*DATA SHOWN:*
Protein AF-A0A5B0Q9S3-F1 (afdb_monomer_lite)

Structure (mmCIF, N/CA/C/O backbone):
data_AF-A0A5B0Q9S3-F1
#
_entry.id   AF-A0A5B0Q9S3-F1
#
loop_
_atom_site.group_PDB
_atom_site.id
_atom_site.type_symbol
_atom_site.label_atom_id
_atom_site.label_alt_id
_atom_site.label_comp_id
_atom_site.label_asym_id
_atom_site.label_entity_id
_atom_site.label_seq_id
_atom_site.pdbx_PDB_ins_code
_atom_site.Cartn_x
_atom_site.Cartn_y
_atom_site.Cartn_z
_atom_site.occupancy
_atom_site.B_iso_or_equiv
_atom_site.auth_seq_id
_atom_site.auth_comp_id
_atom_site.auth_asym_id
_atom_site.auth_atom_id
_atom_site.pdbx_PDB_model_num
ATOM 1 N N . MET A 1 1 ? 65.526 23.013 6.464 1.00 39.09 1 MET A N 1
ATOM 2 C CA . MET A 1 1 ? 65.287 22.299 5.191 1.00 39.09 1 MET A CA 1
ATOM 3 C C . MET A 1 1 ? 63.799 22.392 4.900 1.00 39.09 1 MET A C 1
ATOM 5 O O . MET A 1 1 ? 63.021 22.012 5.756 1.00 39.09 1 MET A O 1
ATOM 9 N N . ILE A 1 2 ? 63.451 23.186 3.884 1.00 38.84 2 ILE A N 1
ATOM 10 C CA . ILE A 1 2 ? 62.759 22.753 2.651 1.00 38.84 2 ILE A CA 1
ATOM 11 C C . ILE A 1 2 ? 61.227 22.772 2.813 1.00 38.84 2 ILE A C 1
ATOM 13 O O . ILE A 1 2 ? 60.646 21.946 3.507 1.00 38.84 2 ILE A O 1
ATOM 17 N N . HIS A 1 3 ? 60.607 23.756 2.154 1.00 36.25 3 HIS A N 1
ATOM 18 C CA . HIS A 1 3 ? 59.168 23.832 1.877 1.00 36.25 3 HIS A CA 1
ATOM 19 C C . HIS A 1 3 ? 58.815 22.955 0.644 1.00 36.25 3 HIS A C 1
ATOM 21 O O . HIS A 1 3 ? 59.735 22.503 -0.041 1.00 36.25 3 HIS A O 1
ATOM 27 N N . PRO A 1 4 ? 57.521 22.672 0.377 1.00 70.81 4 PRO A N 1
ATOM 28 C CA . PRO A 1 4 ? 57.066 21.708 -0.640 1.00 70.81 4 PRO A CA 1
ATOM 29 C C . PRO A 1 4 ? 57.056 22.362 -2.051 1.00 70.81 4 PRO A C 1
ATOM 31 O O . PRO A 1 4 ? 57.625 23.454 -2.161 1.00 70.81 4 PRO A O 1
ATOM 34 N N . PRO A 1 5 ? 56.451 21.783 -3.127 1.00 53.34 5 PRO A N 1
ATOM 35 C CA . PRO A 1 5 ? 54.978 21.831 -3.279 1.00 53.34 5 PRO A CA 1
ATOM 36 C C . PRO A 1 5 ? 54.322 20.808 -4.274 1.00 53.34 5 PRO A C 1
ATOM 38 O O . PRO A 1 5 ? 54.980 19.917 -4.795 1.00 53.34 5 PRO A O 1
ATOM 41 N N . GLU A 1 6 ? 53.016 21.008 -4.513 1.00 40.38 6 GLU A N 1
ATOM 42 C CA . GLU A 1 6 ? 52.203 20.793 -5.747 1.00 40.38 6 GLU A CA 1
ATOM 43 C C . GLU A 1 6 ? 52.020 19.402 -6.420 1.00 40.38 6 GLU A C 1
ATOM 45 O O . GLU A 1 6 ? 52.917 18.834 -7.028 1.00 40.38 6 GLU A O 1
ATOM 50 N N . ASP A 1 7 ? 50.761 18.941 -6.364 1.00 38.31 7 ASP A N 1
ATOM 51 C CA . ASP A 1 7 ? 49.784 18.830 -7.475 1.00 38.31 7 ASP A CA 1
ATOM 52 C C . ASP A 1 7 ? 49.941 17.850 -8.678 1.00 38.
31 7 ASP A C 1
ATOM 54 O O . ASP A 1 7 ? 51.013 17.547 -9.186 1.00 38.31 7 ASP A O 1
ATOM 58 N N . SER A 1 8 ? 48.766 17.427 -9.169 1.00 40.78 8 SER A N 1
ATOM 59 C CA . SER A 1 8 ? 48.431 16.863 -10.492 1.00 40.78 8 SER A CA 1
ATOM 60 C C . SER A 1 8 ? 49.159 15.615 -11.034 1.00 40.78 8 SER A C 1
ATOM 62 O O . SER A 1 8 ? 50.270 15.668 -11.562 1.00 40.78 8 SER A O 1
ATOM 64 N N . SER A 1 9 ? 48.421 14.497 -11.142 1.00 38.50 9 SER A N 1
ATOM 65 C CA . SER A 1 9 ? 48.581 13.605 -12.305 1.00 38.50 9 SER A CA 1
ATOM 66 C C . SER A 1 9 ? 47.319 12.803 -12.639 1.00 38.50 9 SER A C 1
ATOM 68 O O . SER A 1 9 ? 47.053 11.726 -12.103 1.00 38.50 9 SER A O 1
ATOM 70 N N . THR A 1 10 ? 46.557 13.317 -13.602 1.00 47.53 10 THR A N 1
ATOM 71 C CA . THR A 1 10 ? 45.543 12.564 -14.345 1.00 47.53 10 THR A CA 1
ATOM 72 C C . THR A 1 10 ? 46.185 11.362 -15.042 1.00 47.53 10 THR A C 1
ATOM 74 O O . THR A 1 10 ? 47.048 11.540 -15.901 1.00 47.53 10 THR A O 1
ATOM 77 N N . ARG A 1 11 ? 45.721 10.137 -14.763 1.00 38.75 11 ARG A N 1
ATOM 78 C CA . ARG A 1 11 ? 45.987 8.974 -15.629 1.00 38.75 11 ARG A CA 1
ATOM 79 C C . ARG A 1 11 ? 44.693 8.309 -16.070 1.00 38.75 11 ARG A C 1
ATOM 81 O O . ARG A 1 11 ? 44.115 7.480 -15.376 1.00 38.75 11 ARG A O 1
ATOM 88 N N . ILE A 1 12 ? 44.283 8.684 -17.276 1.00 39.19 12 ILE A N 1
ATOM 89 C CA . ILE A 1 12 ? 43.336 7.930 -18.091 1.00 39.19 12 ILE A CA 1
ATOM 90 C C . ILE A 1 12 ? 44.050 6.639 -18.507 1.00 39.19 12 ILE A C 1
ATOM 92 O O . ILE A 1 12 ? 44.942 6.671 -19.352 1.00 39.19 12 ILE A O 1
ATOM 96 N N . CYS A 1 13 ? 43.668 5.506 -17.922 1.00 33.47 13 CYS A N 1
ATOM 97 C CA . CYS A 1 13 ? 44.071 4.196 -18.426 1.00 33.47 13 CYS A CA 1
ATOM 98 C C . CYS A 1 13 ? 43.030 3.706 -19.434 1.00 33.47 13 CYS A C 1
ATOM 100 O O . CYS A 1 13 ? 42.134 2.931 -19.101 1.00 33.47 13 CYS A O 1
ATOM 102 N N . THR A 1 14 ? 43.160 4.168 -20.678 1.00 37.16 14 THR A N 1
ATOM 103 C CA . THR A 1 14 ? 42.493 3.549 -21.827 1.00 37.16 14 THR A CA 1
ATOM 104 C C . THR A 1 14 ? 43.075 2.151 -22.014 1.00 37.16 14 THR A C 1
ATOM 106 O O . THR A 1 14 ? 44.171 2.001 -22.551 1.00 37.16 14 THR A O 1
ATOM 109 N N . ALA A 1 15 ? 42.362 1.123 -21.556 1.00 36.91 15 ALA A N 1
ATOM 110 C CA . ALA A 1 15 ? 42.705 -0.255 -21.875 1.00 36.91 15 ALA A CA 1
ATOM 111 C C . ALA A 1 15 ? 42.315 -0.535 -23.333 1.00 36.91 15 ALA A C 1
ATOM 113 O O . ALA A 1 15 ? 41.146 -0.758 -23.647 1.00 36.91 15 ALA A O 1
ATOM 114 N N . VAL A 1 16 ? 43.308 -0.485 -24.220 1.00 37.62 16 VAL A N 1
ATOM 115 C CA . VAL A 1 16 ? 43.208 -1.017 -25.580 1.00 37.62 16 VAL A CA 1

...

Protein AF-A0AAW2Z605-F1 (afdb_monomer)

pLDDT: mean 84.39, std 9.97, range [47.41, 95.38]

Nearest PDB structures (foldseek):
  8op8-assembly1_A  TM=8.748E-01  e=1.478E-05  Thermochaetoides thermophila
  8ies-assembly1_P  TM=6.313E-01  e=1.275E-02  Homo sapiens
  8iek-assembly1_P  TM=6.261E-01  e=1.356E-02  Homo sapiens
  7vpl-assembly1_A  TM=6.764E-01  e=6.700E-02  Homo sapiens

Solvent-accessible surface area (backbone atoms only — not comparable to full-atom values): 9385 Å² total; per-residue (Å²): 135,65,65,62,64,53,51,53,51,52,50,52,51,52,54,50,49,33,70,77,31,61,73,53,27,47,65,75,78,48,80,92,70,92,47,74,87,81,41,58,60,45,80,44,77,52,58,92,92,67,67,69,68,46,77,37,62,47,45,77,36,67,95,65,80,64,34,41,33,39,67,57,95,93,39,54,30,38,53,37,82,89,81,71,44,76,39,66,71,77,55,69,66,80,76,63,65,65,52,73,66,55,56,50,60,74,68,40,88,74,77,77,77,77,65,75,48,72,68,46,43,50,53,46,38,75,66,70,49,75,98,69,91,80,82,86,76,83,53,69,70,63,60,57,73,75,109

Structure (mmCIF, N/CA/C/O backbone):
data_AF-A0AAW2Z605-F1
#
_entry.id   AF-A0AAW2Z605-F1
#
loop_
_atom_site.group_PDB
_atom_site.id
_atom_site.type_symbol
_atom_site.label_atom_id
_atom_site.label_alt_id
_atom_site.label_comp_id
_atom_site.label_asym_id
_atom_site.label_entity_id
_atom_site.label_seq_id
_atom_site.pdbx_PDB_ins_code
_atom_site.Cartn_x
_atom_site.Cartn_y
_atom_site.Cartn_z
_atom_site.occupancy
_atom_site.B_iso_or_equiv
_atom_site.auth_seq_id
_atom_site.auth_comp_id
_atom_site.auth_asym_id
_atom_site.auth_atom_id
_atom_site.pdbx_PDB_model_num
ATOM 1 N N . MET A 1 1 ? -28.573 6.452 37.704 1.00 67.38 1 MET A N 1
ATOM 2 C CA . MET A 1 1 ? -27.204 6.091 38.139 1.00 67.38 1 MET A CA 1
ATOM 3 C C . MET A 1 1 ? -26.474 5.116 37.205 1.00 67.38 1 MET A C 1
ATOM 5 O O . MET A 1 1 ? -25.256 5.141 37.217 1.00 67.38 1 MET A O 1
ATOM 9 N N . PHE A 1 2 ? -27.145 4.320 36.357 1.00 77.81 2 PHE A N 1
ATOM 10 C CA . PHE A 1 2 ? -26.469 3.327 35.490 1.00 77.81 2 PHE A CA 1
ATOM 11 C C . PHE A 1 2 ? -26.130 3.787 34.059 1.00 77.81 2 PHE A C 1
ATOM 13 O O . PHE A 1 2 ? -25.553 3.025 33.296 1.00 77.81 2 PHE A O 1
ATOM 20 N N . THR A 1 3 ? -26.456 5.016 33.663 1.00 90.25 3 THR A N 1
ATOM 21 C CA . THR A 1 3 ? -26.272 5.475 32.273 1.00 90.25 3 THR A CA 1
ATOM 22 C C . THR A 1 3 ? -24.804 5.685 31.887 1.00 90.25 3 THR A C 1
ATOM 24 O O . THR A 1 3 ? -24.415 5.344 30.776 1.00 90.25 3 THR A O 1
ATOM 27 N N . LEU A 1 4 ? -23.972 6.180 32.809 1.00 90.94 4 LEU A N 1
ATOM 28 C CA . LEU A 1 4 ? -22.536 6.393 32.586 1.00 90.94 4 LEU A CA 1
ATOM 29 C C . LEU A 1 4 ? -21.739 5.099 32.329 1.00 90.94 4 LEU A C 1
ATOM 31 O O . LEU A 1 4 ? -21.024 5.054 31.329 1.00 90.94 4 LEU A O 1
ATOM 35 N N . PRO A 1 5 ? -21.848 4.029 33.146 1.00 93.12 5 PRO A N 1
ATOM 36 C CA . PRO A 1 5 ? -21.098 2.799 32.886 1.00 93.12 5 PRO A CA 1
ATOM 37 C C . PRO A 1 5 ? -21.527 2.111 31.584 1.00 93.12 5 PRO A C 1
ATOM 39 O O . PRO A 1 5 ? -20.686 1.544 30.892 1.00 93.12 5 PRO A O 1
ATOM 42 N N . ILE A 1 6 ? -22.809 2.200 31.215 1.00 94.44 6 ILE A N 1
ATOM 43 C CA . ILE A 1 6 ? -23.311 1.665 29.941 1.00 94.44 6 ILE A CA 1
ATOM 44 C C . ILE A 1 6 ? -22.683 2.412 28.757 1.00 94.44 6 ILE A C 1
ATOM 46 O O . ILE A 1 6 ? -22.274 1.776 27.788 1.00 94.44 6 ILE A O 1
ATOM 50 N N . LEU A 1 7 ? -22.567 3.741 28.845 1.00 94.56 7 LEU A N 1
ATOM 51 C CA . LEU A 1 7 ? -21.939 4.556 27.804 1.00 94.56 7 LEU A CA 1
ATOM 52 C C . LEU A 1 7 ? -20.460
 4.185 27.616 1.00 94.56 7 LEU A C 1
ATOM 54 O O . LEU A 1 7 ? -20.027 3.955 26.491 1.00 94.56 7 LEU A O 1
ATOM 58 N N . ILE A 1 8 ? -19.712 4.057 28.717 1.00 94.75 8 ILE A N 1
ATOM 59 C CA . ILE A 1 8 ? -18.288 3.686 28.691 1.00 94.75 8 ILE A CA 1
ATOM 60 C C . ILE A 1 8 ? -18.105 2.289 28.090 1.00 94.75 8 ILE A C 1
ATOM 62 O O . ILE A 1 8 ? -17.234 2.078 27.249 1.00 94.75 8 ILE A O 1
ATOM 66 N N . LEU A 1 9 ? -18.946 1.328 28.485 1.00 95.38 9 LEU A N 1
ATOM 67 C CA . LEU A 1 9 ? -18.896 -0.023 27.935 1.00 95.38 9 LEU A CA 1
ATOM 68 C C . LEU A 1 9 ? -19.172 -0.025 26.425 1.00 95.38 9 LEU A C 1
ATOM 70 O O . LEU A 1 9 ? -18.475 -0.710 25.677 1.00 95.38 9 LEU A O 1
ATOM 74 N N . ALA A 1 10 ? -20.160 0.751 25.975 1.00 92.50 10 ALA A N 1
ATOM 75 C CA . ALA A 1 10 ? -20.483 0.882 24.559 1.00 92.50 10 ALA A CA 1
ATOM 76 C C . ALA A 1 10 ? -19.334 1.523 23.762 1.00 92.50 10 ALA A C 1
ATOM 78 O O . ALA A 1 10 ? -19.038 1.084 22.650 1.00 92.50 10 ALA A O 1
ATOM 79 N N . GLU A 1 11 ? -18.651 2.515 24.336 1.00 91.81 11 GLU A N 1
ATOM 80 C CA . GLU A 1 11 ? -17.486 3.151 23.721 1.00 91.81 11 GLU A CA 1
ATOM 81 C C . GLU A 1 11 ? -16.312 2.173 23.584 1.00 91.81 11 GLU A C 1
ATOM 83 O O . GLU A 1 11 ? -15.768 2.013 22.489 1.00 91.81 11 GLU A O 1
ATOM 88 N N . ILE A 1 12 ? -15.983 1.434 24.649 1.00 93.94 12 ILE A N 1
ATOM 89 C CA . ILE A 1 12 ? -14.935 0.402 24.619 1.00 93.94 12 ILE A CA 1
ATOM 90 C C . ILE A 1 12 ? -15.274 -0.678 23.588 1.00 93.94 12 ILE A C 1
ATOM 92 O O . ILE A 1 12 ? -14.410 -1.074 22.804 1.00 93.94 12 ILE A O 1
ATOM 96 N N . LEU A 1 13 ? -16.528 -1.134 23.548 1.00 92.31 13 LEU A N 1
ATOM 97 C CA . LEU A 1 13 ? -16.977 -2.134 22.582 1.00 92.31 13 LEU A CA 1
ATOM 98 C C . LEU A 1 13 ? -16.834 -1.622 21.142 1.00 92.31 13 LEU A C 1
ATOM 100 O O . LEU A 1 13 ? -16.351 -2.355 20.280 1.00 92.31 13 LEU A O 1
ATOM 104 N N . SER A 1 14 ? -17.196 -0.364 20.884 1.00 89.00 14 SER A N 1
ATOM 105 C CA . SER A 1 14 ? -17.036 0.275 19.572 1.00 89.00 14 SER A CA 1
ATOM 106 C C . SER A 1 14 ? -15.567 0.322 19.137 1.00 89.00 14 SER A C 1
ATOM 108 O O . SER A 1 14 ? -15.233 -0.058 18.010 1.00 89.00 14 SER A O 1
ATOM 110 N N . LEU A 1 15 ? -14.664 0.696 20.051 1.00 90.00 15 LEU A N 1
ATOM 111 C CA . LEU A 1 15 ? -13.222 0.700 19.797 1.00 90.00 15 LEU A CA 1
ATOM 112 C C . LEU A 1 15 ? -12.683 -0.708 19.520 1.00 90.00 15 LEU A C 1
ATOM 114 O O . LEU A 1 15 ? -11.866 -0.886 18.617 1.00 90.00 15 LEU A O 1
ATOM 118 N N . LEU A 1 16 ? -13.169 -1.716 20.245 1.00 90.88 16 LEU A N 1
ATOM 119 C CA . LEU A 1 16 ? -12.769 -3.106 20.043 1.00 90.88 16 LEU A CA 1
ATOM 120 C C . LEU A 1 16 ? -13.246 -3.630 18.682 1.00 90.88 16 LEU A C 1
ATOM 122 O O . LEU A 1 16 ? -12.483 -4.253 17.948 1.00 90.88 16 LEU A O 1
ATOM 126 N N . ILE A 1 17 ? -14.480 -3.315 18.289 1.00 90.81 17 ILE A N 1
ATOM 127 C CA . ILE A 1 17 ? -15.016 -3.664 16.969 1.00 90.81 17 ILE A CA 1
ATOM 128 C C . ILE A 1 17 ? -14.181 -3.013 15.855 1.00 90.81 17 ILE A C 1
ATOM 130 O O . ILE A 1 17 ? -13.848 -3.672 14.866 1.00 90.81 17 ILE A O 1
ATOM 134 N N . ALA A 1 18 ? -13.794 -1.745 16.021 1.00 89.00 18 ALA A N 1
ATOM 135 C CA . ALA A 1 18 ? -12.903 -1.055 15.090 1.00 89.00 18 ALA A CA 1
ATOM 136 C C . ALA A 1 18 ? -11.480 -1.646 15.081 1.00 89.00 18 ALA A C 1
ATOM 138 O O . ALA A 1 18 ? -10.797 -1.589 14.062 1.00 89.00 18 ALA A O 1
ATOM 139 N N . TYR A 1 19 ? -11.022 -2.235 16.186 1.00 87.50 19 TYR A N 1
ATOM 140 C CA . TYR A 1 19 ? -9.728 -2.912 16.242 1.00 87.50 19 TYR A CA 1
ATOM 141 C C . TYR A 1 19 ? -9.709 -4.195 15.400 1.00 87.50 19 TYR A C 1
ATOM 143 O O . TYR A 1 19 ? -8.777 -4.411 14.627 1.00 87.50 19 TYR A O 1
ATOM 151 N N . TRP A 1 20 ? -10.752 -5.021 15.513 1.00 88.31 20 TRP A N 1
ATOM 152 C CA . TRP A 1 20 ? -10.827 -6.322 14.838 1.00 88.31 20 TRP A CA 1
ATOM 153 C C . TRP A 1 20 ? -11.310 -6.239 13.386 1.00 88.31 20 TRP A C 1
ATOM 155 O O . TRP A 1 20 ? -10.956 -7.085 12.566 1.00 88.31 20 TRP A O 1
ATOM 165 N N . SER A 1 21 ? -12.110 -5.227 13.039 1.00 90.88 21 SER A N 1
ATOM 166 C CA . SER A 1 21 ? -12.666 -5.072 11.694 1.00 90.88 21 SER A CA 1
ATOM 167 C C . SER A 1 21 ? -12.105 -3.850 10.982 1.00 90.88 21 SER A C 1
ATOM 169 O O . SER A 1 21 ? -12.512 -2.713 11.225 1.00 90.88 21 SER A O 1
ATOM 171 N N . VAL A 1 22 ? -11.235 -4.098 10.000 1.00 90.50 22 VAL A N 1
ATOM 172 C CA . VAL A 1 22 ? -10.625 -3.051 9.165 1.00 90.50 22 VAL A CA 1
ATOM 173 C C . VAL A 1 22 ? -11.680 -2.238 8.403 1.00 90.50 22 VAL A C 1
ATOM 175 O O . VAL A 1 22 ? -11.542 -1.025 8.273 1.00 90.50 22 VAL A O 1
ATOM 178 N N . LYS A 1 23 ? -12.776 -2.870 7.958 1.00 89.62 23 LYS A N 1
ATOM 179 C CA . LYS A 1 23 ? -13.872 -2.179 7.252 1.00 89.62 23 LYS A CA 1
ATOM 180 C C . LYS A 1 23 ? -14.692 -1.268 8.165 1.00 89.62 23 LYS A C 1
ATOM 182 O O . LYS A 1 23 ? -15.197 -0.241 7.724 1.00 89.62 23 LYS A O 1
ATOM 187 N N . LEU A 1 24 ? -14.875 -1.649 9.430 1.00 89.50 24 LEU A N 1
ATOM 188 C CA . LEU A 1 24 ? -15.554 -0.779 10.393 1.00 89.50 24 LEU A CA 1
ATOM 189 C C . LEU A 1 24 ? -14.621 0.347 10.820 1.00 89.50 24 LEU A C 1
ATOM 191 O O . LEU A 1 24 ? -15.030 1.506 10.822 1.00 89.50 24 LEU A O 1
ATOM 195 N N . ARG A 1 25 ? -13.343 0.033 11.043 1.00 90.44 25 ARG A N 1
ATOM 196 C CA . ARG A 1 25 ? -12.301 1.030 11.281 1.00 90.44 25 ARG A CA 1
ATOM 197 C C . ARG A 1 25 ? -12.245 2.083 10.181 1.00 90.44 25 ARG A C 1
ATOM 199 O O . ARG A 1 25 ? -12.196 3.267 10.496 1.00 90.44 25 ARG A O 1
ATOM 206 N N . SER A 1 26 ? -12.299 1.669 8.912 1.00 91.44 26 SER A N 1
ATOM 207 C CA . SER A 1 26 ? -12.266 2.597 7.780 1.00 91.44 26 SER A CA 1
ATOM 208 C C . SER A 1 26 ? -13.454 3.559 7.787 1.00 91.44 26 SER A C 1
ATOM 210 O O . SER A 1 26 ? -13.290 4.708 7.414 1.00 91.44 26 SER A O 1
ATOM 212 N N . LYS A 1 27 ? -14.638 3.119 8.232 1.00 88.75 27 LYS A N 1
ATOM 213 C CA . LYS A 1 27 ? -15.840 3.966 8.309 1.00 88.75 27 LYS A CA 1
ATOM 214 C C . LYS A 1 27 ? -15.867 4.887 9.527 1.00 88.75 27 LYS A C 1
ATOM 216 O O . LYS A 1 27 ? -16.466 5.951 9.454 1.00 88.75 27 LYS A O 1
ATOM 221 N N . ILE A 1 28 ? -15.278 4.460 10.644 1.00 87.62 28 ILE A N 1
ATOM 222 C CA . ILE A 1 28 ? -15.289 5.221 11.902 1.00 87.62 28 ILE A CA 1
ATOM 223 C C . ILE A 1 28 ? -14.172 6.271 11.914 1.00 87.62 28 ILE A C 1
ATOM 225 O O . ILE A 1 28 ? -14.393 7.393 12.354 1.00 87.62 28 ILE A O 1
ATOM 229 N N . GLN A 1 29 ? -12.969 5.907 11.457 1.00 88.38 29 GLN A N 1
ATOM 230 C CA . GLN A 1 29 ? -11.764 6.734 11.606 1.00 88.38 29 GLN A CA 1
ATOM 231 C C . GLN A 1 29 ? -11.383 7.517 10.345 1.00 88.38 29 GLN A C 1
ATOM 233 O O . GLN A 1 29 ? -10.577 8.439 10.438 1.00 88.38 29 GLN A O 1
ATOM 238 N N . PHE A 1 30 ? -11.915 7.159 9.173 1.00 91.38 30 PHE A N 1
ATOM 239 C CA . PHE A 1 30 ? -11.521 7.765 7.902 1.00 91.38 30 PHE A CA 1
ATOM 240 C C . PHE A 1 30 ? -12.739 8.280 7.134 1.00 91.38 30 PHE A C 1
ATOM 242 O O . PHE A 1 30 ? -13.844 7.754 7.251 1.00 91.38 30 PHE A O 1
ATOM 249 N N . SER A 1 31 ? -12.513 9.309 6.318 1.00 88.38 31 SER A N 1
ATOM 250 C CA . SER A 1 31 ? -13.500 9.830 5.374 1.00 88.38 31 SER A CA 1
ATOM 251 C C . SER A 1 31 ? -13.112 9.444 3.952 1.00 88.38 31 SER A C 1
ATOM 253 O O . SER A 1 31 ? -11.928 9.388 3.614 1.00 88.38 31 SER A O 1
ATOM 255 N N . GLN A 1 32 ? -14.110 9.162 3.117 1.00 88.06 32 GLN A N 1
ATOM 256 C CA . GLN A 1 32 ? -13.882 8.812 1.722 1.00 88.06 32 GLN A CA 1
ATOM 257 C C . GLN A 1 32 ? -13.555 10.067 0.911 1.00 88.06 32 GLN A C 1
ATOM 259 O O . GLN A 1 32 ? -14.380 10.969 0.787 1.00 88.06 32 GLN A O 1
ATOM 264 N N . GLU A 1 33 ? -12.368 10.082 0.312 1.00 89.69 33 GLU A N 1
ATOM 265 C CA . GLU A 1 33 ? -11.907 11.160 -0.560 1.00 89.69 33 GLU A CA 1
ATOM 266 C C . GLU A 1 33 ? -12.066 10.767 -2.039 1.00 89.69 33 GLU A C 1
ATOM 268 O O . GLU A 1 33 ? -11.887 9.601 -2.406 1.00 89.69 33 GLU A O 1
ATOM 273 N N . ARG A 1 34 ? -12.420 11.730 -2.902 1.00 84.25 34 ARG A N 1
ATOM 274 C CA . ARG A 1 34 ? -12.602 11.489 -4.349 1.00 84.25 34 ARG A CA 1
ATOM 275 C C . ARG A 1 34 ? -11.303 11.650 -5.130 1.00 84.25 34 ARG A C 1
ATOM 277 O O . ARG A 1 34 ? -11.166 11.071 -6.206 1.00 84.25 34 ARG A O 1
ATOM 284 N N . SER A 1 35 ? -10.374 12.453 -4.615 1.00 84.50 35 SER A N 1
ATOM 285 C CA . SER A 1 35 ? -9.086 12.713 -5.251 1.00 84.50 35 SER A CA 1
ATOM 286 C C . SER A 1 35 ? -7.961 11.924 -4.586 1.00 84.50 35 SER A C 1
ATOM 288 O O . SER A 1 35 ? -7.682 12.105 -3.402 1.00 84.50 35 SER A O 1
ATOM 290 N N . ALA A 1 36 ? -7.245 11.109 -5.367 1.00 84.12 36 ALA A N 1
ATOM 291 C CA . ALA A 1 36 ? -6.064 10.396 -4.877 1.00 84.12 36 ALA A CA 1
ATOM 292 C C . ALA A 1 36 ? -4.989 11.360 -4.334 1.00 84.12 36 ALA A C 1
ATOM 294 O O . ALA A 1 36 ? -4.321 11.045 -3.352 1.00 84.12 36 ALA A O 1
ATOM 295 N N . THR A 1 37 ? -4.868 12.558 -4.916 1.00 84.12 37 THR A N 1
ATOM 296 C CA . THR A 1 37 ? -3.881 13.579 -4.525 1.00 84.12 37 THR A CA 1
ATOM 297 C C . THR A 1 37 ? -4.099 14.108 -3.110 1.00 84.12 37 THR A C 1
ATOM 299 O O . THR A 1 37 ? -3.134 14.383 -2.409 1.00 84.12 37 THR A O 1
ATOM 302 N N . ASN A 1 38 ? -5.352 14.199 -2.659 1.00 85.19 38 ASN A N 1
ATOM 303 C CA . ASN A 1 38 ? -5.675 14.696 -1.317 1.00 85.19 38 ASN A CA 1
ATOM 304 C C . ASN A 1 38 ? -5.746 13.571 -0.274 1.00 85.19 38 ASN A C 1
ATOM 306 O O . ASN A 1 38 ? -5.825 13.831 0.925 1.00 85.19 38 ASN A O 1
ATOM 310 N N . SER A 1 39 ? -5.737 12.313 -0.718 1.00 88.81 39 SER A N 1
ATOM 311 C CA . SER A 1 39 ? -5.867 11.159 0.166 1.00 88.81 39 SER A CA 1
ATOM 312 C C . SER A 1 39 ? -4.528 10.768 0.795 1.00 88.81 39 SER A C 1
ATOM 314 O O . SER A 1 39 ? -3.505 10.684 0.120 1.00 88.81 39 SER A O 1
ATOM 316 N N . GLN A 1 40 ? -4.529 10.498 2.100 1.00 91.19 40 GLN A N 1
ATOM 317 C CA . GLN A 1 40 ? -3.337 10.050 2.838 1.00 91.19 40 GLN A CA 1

*ASSIGNMENT:*
From the data above, copy each line with the string "Protein" in it.

*SOLUTION FOR THIS TASK:*
Protein AF-A0A5B0Q9S3-F1 (afdb_monomer_lite)
Protein AF-A0AAW2Z605-F1 (afdb_monomer)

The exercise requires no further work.